Oleh drh Chaidir
GILA. Penggemar sepakbola dibuat gila. Partai terakhir Liga Primer Inggris yang mempertemukan tuan rumah Manchester City vs Queen Park Rangers (QPR) pada Minggu malam (13/5/2012) kemarin, sungguh-sungguh membuat penonton berdebar-debar hebat. Pendukung fanatik City dibuat sport jantung sepanjang pertandingan. Betapa tidak. Manchester City adalah pimpinan klasemen Liga Primer sedangkan QPR adalah penghuni papan bawah, bahkan meleset sedikit saja akan terpelanting dari Liga Primer. Namun yang terjadi selama 90 menit waktu normal, justru Manchester City yang berambisi menang dan menguasai pertandingan, ketinggalan 2-1. Pendukung City sudah banyak yang frustrasi dan tidak sedikit yang menangis sebagaimana terlihat dilayar kaca.
Tapi bola itu bundar. Detik-detik terakhir, City secara mengagumkan menyarangkan dua gol ke gawang QPR. Dan Manchester City pun menjadi juara Liga Primer Inggris 2012, setelah 44 tahun selalu jadi pecundang. Begitu peluit panjang berbunyi, para pendukung City berhamburan ke tengah lapangan memeluk pahlawan-pahlawan mereka, berjingkrak-jingkrak, dan menjerit kesetanan.
Begitulah sepakbola. Olahraga ini tak bisa disangkal menjadi olahraga paling digemari di seluruh dunia. Peraturannya mudah dipahami. Tim yang bisa memasukkan bola ke gawang lawan lebih banyak dari bola yang masuk ke gawangnya sendiri, tampil sebagai pemenang. Tak peduli siapa yang mencetak gol, boleh pemain lawan boleh dari tim sendiri. Sepakbola juga menjadi olahraga yang terbebas dari isu rasis atau SARA. Apalagi politik. Sepakbola steril dari intervensi politik.

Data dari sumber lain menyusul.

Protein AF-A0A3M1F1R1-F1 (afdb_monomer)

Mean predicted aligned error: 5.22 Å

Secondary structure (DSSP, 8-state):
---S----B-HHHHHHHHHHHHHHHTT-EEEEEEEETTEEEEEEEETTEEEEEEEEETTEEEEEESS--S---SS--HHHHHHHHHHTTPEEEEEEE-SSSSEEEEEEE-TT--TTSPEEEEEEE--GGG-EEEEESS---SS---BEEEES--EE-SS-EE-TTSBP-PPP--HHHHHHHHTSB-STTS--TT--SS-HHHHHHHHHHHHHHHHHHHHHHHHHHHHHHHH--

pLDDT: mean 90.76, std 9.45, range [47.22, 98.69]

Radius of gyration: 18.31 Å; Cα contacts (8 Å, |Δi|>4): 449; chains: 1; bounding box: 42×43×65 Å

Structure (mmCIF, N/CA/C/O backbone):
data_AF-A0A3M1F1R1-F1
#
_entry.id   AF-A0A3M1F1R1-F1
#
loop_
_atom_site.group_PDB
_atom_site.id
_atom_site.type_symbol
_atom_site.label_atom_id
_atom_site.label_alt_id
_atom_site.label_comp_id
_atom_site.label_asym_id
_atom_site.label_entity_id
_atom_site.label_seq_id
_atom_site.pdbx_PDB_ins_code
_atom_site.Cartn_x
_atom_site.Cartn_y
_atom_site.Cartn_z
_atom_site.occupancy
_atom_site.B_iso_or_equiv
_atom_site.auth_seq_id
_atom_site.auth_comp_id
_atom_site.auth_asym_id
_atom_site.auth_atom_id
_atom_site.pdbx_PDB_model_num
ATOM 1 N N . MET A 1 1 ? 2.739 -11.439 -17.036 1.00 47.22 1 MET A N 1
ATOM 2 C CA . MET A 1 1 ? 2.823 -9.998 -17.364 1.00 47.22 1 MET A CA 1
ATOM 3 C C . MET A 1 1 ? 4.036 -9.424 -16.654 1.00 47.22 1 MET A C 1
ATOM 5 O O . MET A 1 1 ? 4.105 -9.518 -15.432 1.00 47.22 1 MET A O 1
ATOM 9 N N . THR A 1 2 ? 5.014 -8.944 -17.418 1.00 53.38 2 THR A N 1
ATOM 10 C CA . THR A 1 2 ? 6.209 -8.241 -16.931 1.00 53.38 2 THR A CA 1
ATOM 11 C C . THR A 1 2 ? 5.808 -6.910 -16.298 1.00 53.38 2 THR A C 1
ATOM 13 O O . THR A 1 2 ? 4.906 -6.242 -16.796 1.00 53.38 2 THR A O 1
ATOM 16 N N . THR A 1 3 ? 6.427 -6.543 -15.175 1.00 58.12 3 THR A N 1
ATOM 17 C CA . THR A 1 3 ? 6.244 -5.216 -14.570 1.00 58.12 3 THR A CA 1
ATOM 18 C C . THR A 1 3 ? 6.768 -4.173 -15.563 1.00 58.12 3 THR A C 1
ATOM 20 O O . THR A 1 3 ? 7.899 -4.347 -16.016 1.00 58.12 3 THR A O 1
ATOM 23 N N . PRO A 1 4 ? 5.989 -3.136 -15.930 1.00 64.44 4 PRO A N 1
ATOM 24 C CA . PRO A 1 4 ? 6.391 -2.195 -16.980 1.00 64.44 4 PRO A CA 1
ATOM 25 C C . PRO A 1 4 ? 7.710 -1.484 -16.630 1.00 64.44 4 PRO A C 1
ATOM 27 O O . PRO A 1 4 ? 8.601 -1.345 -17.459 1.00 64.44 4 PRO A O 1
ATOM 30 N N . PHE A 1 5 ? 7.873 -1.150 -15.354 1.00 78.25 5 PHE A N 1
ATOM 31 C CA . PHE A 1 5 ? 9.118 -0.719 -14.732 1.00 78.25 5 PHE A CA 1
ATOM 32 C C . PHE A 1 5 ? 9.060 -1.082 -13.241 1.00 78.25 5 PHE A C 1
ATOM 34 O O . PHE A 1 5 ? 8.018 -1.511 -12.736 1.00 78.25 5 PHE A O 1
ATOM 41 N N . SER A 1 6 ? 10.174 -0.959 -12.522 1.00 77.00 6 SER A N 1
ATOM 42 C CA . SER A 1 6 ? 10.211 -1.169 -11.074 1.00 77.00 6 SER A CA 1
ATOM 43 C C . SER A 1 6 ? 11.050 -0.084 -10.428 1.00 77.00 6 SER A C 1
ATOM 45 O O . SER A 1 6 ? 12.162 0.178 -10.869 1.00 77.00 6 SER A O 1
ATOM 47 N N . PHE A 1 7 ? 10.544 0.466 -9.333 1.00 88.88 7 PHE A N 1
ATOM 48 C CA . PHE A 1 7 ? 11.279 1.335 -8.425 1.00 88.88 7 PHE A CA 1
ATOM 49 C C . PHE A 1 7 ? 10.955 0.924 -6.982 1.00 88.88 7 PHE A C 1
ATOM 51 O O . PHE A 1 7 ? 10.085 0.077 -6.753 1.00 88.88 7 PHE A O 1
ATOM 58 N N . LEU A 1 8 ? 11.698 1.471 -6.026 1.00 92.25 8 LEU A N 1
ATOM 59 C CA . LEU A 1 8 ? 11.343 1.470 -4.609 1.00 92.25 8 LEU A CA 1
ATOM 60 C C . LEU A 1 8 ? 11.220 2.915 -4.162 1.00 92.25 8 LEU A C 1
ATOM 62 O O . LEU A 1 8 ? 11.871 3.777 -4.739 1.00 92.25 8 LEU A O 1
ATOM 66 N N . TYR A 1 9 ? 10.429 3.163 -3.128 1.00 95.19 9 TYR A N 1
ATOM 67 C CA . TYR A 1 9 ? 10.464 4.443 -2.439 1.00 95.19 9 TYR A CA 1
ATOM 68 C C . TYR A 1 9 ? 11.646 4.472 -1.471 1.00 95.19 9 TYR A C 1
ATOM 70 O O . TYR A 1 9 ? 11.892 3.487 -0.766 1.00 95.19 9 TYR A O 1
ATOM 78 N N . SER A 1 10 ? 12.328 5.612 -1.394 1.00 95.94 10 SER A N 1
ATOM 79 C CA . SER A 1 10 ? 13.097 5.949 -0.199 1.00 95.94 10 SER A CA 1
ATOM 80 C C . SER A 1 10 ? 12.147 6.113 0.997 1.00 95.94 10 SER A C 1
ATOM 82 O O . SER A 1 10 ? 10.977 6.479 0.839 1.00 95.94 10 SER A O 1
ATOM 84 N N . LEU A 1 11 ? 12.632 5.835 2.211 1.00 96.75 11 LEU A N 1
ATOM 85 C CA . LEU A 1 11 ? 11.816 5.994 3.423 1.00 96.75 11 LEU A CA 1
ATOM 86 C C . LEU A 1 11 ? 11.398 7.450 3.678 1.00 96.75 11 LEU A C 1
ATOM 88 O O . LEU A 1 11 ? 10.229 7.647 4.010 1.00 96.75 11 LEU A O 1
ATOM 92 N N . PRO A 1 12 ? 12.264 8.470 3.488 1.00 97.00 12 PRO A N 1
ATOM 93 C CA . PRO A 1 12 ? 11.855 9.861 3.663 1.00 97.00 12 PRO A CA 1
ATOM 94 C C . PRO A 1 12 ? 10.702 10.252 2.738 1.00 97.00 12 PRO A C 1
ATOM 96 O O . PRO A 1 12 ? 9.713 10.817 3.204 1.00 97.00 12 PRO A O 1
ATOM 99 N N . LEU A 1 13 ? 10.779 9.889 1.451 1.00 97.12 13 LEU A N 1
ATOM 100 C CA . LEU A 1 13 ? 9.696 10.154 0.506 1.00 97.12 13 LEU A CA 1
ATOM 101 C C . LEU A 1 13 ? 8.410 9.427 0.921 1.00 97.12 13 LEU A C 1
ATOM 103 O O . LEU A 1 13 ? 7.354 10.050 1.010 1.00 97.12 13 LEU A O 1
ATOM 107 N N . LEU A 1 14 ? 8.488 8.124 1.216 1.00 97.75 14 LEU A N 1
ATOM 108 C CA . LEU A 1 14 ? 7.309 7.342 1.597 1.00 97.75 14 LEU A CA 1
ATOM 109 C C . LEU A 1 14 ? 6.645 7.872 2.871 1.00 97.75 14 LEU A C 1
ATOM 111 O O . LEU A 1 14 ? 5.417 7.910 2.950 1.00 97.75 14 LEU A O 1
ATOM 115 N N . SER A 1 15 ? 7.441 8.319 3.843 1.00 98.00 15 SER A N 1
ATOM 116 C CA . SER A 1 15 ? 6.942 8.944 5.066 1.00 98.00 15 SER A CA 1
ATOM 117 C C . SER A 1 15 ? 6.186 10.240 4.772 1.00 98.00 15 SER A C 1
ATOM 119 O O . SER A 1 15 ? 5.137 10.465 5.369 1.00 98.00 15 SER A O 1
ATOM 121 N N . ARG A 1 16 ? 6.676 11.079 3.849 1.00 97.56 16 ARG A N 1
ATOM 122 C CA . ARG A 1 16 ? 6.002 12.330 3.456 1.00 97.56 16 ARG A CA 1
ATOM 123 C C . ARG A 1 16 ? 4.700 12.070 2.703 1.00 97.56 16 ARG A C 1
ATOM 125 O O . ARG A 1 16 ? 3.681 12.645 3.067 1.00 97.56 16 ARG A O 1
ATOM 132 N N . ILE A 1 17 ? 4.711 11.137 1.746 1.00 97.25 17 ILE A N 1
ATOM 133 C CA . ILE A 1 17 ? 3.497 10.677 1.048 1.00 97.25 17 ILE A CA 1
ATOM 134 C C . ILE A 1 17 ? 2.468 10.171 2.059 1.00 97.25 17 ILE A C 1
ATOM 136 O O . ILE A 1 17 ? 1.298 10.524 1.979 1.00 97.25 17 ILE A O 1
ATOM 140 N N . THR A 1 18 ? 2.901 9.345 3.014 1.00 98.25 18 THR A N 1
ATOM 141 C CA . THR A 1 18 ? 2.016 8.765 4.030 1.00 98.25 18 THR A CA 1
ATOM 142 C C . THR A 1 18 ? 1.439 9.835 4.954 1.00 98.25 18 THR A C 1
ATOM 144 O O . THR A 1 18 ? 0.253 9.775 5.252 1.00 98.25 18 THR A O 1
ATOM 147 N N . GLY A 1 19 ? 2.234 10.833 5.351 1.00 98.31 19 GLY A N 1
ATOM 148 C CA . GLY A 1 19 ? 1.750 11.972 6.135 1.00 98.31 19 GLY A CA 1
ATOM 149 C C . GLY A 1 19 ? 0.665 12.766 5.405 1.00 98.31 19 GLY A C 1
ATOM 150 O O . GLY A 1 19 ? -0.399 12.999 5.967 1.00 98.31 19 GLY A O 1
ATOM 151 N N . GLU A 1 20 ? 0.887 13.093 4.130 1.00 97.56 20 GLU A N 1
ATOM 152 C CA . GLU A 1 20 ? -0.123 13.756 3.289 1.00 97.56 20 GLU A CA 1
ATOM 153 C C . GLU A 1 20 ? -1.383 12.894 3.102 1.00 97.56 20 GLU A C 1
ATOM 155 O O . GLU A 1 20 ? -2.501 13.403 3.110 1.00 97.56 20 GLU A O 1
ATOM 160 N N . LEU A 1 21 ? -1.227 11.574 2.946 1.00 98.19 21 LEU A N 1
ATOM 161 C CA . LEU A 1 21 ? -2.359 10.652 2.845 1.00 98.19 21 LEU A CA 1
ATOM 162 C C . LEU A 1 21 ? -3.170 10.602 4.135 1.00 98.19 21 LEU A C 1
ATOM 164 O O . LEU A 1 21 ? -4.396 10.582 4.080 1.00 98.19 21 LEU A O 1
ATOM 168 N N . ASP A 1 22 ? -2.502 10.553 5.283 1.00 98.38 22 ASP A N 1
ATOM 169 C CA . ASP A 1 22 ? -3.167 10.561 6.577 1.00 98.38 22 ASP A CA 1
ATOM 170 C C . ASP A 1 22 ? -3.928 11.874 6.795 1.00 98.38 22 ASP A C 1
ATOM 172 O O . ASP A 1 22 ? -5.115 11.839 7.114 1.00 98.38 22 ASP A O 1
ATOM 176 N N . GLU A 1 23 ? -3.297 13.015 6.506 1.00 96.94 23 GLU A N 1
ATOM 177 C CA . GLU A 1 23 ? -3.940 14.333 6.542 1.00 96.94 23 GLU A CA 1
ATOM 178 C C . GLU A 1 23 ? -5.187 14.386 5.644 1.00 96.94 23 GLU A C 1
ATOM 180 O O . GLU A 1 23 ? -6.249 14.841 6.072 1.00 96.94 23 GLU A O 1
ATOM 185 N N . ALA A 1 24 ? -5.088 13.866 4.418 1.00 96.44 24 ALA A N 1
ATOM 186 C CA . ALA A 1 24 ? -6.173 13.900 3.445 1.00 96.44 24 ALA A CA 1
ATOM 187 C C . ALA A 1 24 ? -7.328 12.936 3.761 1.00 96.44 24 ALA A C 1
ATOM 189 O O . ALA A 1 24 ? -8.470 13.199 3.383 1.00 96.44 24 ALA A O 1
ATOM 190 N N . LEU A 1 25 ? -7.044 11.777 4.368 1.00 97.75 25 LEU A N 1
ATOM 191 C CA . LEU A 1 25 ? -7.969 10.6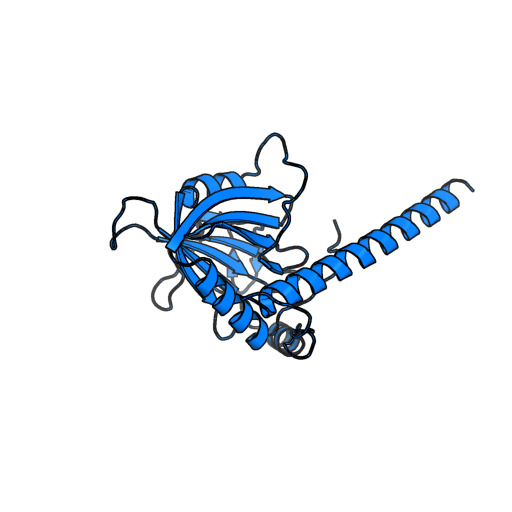37 4.390 1.00 97.75 25 LEU A CA 1
ATOM 192 C C . LEU A 1 25 ? -8.458 10.252 5.788 1.00 97.75 25 LEU A C 1
ATOM 194 O O . LEU A 1 25 ? -9.471 9.549 5.885 1.00 97.75 25 LEU A O 1
ATOM 198 N N . ARG A 1 26 ? -7.784 10.680 6.864 1.00 97.31 26 ARG A N 1
ATOM 199 C CA . ARG A 1 26 ? -8.166 10.352 8.246 1.00 97.31 26 ARG A CA 1
ATOM 200 C C . ARG A 1 26 ? -9.599 10.809 8.540 1.00 97.31 26 ARG A C 1
ATOM 202 O O . ARG A 1 26 ? -10.034 11.896 8.176 1.00 97.31 26 ARG A O 1
ATOM 209 N N . GLY A 1 27 ? -10.382 9.933 9.169 1.00 96.19 27 GLY A N 1
ATOM 210 C CA . GLY A 1 27 ? -11.813 10.138 9.419 1.00 96.19 27 GLY A CA 1
ATOM 211 C C . GLY A 1 27 ? -12.719 9.933 8.195 1.00 96.19 27 GLY A C 1
ATOM 212 O O . GLY A 1 27 ? -13.944 9.863 8.348 1.00 96.19 27 GLY A O 1
ATOM 213 N N . GLY A 1 28 ? -12.150 9.780 6.996 1.00 97.19 28 GLY A N 1
ATOM 214 C CA . GLY A 1 28 ? -12.874 9.525 5.757 1.00 97.19 28 GLY A CA 1
ATOM 215 C C . GLY A 1 28 ? -13.556 8.161 5.723 1.00 97.19 28 GLY A C 1
ATOM 216 O O . GLY A 1 28 ? -13.089 7.190 6.312 1.00 97.19 28 GLY A O 1
ATOM 217 N N . CYS A 1 29 ? -14.682 8.071 5.017 1.00 97.31 29 CYS A N 1
ATOM 218 C CA . CYS A 1 29 ? -15.456 6.843 4.854 1.00 97.31 29 CYS A CA 1
ATOM 219 C C . CYS A 1 29 ? -15.154 6.194 3.501 1.00 97.31 29 CYS A C 1
ATOM 221 O O . CYS A 1 29 ? -15.387 6.801 2.454 1.00 97.31 29 CYS A O 1
ATOM 223 N N . ILE A 1 30 ? -14.687 4.947 3.511 1.00 98.06 30 ILE A N 1
ATOM 224 C CA . ILE A 1 30 ? -14.388 4.182 2.296 1.00 98.06 30 ILE A CA 1
ATOM 225 C C . ILE A 1 30 ? -15.715 3.777 1.638 1.00 98.06 30 ILE A C 1
ATOM 227 O O . ILE A 1 30 ? -16.495 3.007 2.197 1.00 98.06 30 ILE A O 1
ATOM 231 N N . ARG A 1 31 ? -16.012 4.303 0.449 1.00 96.31 31 ARG A N 1
ATOM 232 C CA . ARG A 1 31 ? -17.300 4.110 -0.240 1.00 96.31 31 ARG A CA 1
ATOM 233 C C . ARG A 1 31 ? -17.256 3.035 -1.305 1.00 96.31 31 ARG A C 1
ATOM 235 O O . ARG A 1 31 ? -18.190 2.245 -1.416 1.00 96.31 31 ARG A O 1
ATOM 242 N N . LYS A 1 32 ? -16.201 3.032 -2.114 1.00 94.31 32 LYS A N 1
ATOM 243 C CA . LYS A 1 32 ? -16.065 2.121 -3.252 1.00 94.31 32 LYS A CA 1
ATOM 244 C C . LYS A 1 32 ? -14.667 1.536 -3.266 1.00 94.31 32 LYS A C 1
ATOM 246 O O . LYS A 1 32 ? -13.705 2.212 -2.924 1.00 94.31 32 LYS A O 1
ATOM 251 N N . ILE A 1 33 ? -14.588 0.266 -3.646 1.00 95.19 33 ILE A N 1
ATOM 252 C CA . ILE A 1 33 ? -13.338 -0.483 -3.737 1.00 95.19 33 ILE A CA 1
ATOM 253 C C . ILE A 1 33 ? -13.321 -1.205 -5.072 1.00 95.19 33 ILE A C 1
ATOM 255 O O . ILE A 1 33 ? -14.235 -1.988 -5.374 1.00 95.19 33 ILE A O 1
ATOM 259 N N . TYR A 1 34 ? -12.267 -0.967 -5.839 1.00 92.62 34 TYR A N 1
ATOM 260 C CA . TYR A 1 34 ? -12.031 -1.598 -7.128 1.00 92.62 34 TYR A CA 1
ATOM 261 C C . TYR A 1 34 ? -10.680 -2.295 -7.123 1.00 92.62 34 TYR A C 1
ATOM 263 O O . TYR A 1 34 ? -9.756 -1.875 -6.431 1.00 92.62 34 TYR A O 1
ATOM 271 N N . GLN A 1 35 ? -10.575 -3.376 -7.889 1.00 92.25 35 GLN A N 1
ATOM 272 C CA . GLN A 1 35 ? -9.318 -4.076 -8.097 1.00 92.25 35 GLN A CA 1
ATOM 273 C C . GLN A 1 35 ? -9.167 -4.425 -9.571 1.00 92.25 35 GLN A C 1
ATOM 275 O O . GLN A 1 35 ? -10.063 -5.030 -10.160 1.00 92.25 35 GLN A O 1
ATOM 280 N N . GLU A 1 36 ? -7.995 -4.124 -10.118 1.00 89.69 36 GLU A N 1
ATOM 281 C CA . GLU A 1 36 ? -7.579 -4.548 -11.447 1.00 89.69 36 GLU A CA 1
ATOM 282 C C . GLU A 1 36 ? -6.158 -5.112 -11.388 1.00 89.69 36 GLU A C 1
ATOM 284 O O . GLU A 1 36 ? -5.197 -4.432 -11.023 1.00 89.69 36 GLU A O 1
ATOM 289 N N . GLY A 1 37 ? -6.021 -6.406 -11.687 1.00 88.94 37 GLY A N 1
ATOM 290 C CA . GLY A 1 37 ? -4.757 -7.118 -11.535 1.00 88.94 37 GLY A CA 1
ATOM 291 C C . GLY A 1 37 ? -4.182 -6.982 -10.118 1.00 88.94 37 GLY A C 1
ATOM 292 O O . GLY A 1 37 ? -4.762 -7.465 -9.145 1.00 88.94 37 GLY A O 1
ATOM 293 N N . GLY A 1 38 ? -3.010 -6.348 -10.017 1.00 91.38 38 GLY A N 1
ATOM 294 C CA . GLY A 1 38 ? -2.321 -6.069 -8.750 1.00 91.38 38 GLY A CA 1
ATOM 295 C C . GLY A 1 38 ? -2.561 -4.665 -8.188 1.00 91.38 38 GLY A C 1
ATOM 296 O O . GLY A 1 38 ? -1.837 -4.267 -7.280 1.00 91.38 38 GLY A O 1
ATOM 297 N N . SER A 1 39 ? -3.501 -3.905 -8.750 1.00 92.94 39 SER A N 1
ATOM 298 C CA . SER A 1 39 ? -3.868 -2.562 -8.302 1.00 92.94 39 SER A CA 1
ATOM 299 C C . SER A 1 39 ? -5.217 -2.568 -7.591 1.00 92.94 39 SER A C 1
ATOM 301 O O . SER A 1 39 ? -6.129 -3.288 -7.993 1.00 92.94 39 SER A O 1
ATOM 303 N N . VAL A 1 40 ? -5.343 -1.747 -6.555 1.00 94.88 40 VAL A N 1
ATOM 304 C CA . VAL A 1 40 ? -6.569 -1.482 -5.803 1.00 94.88 40 VAL A CA 1
ATOM 305 C C . VAL A 1 40 ? -6.785 0.023 -5.760 1.00 94.88 40 VAL A C 1
ATOM 307 O O . VAL A 1 40 ? -5.842 0.767 -5.497 1.00 94.88 40 VAL A O 1
ATOM 310 N N . THR A 1 41 ? -8.021 0.465 -5.977 1.00 95.31 41 THR A N 1
ATOM 311 C CA . THR A 1 41 ? -8.416 1.851 -5.719 1.00 95.31 41 THR A CA 1
ATOM 312 C C . THR A 1 41 ? -9.530 1.918 -4.692 1.00 95.31 41 THR A C 1
ATOM 314 O O . THR A 1 41 ? -10.448 1.088 -4.694 1.00 95.31 41 THR A O 1
ATOM 317 N N . LEU A 1 42 ? -9.430 2.903 -3.804 1.00 97.00 42 LEU A N 1
ATOM 318 C CA . LEU A 1 42 ? -10.405 3.179 -2.759 1.00 97.00 42 LEU A CA 1
ATOM 319 C C . LEU A 1 42 ? -10.955 4.589 -2.955 1.00 97.00 42 LEU A C 1
ATOM 321 O O . LEU A 1 42 ? -10.205 5.560 -2.886 1.00 97.00 42 LEU A O 1
ATOM 325 N N . ASP A 1 43 ? -12.263 4.702 -3.153 1.00 96.31 43 ASP A N 1
ATOM 326 C CA . ASP A 1 43 ? -12.956 5.985 -3.069 1.00 96.31 43 ASP A CA 1
ATOM 327 C C . ASP A 1 43 ? -13.207 6.282 -1.593 1.00 96.31 43 ASP A C 1
ATOM 329 O O . ASP A 1 43 ? -14.022 5.609 -0.953 1.00 96.31 43 ASP A O 1
ATOM 333 N N . ILE A 1 44 ? -12.539 7.294 -1.055 1.00 97.69 44 ILE A N 1
ATOM 334 C CA . ILE A 1 44 ? -12.634 7.678 0.351 1.00 97.69 44 ILE A CA 1
ATOM 335 C C . ILE A 1 44 ? -13.297 9.046 0.415 1.00 97.69 44 ILE A C 1
ATOM 337 O O . ILE A 1 44 ? -12.789 10.038 -0.102 1.00 97.69 44 ILE A O 1
ATOM 341 N N . HIS A 1 45 ? -14.486 9.085 1.005 1.00 97.00 45 HIS A N 1
ATOM 342 C CA . HIS A 1 45 ? -15.258 10.308 1.153 1.00 97.00 45 HIS A CA 1
ATOM 343 C C . HIS A 1 45 ? -14.908 11.006 2.464 1.00 97.00 45 HIS A C 1
ATOM 345 O O . HIS A 1 45 ? -15.108 10.437 3.539 1.00 97.00 45 HIS A O 1
ATOM 351 N N . VAL A 1 46 ? -14.453 12.247 2.358 1.00 95.75 46 VAL A N 1
ATOM 352 C CA . VAL A 1 46 ? -14.144 13.151 3.470 1.00 95.75 46 VAL A CA 1
ATOM 353 C C . VAL A 1 46 ? -15.010 14.404 3.366 1.00 95.75 46 VAL A C 1
ATOM 355 O O . VAL A 1 46 ? -15.738 14.609 2.389 1.00 95.75 46 VAL A O 1
ATOM 358 N N . ARG A 1 47 ? -14.950 15.276 4.374 1.00 91.19 47 ARG A N 1
ATOM 359 C CA . ARG A 1 47 ? -15.565 16.600 4.260 1.00 91.19 47 ARG A CA 1
ATOM 360 C C . ARG A 1 47 ? -14.828 17.379 3.164 1.00 91.19 47 ARG A C 1
ATOM 362 O O . ARG A 1 47 ? -13.635 17.603 3.283 1.00 91.19 47 ARG A O 1
ATOM 369 N N . GLY A 1 48 ? -15.543 17.791 2.119 1.00 87.00 48 GLY A N 1
ATOM 370 C CA . GLY A 1 48 ? -14.968 18.527 0.985 1.00 87.00 48 GLY A CA 1
ATOM 371 C C . GLY A 1 48 ? -14.841 17.716 -0.306 1.00 87.00 48 GLY A C 1
ATOM 372 O O . GLY A 1 48 ? -14.637 18.311 -1.357 1.00 87.00 48 GLY A O 1
ATOM 373 N N . GLY A 1 49 ? -15.045 16.393 -0.276 1.00 92.56 49 GLY A N 1
ATOM 374 C CA . GLY A 1 49 ? -15.092 15.607 -1.507 1.00 92.56 49 GLY A CA 1
ATOM 375 C C . GLY A 1 49 ? -14.751 14.133 -1.340 1.00 92.56 49 GLY A C 1
ATOM 376 O O . GLY A 1 49 ? -14.754 13.569 -0.246 1.00 92.56 49 GLY A O 1
ATOM 377 N N . THR A 1 50 ? -14.483 13.488 -2.470 1.00 95.06 50 THR A N 1
ATOM 378 C CA . THR A 1 50 ? -14.010 12.106 -2.513 1.00 95.06 50 THR A CA 1
ATOM 379 C C . THR A 1 50 ? -12.614 12.080 -3.104 1.00 95.06 50 THR A C 1
ATOM 381 O O . THR A 1 50 ? -12.425 12.468 -4.253 1.00 95.06 50 THR A O 1
ATOM 384 N N . HIS A 1 51 ? -11.666 11.572 -2.324 1.00 95.75 51 HIS A N 1
ATOM 385 C CA . HIS A 1 51 ? -10.332 11.237 -2.796 1.00 95.75 51 HIS A CA 1
ATOM 386 C C . HIS A 1 51 ? -10.311 9.805 -3.331 1.00 95.75 51 HIS A C 1
ATOM 388 O O . HIS A 1 51 ? -11.037 8.935 -2.841 1.00 95.75 51 HIS A O 1
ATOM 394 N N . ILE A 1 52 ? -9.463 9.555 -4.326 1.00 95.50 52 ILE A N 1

Minggu pagi, beberapa jam sebelum pertandingan City vs QPR yang menegangkan itu, ribuan kilometer jaraknya dari Itihad Stadium, dipisahkan oleh dua samudera dan dua benua, saya menyaksikan pertandingan final cabang olahraga sepakbola dalam pekan olahraga dan seni Sekolah Dasar (O2SN) se-Provinsi Riau, di Lapangan Jalan Thamrin, Pekanbaru. Perebutan juara tiga Tim SD Kabupaten Indragiri Hilir vs Kabupaten Rokan Hulu, skor 4-2. Puncaknya, perebutan juara satu, Tim SD Kota Pekanbaru vs Tim SD Kabupaten Kampar, skor 3-2 sama seperti kemanangan City atas QPR.
Terus terang saya terkesima melihat bakat anak-anak SD yang tampil dalam dua pertandingan final tersebut. Beberapa orang diantaranya tampil dengan teknik penguasaan bola yang bagus. Operan-operannya pun cantik. Sebelas gol yang tercipta dalam dua pertandingan tersebut adalah gol yang berkualitas. Sayang sebuah crossing dengan kaki kiri yang diberikan oleh pemain no 8 Pekanbaru, gagal ditanduk oleh pemain no 10 padahal penyerang ini sudah terbang menyongsong bola. Dia terlambat sepersekian detik. Andai itu berbuah gol maka gol itu adalah gol kelas dunia.
Kita sebenarnya banyak memiliki anak-anak yang berbakat, tetapi kemudian sebagian besar layu sebelum berkembang. Penyebabnya ada beberapa faktor. Pertama, kita minus sekolah sepakbola yang diurus secara baik (minim fasilitas dan pendanaan). Kedua, kita tidak memiliki lapangan sepakbola yang bagus. Lapangan kita umumnya berlobang-lobang, rumputnya sama sekali tidak terawat. Ketiga, anak-anak kita yang berbakat itu tidak diperhatikan gizinya, sehingga cenderung tumbuh seperti tanaman tanpa pupuk.
PSSI harus memberi perhatian serius pada pembinaan sepakbola terutama untuk anak-anak yang berbakat. Kita memimpinkan adanya pemain-pemain kita bermain di Liga Primer Inggris, Liga Primera Spanyol, Serie A Italia atau di Bundesliga, Jerman. Bila mimpi jadi kenyataan, pasti membangkitkan semangat seperti baner raksasa yang mencolok di tribun selatan Stadion Etihad itu, "Loud, Proud and Loyal". Heboh, bangga dan membangkitkan kecintaan.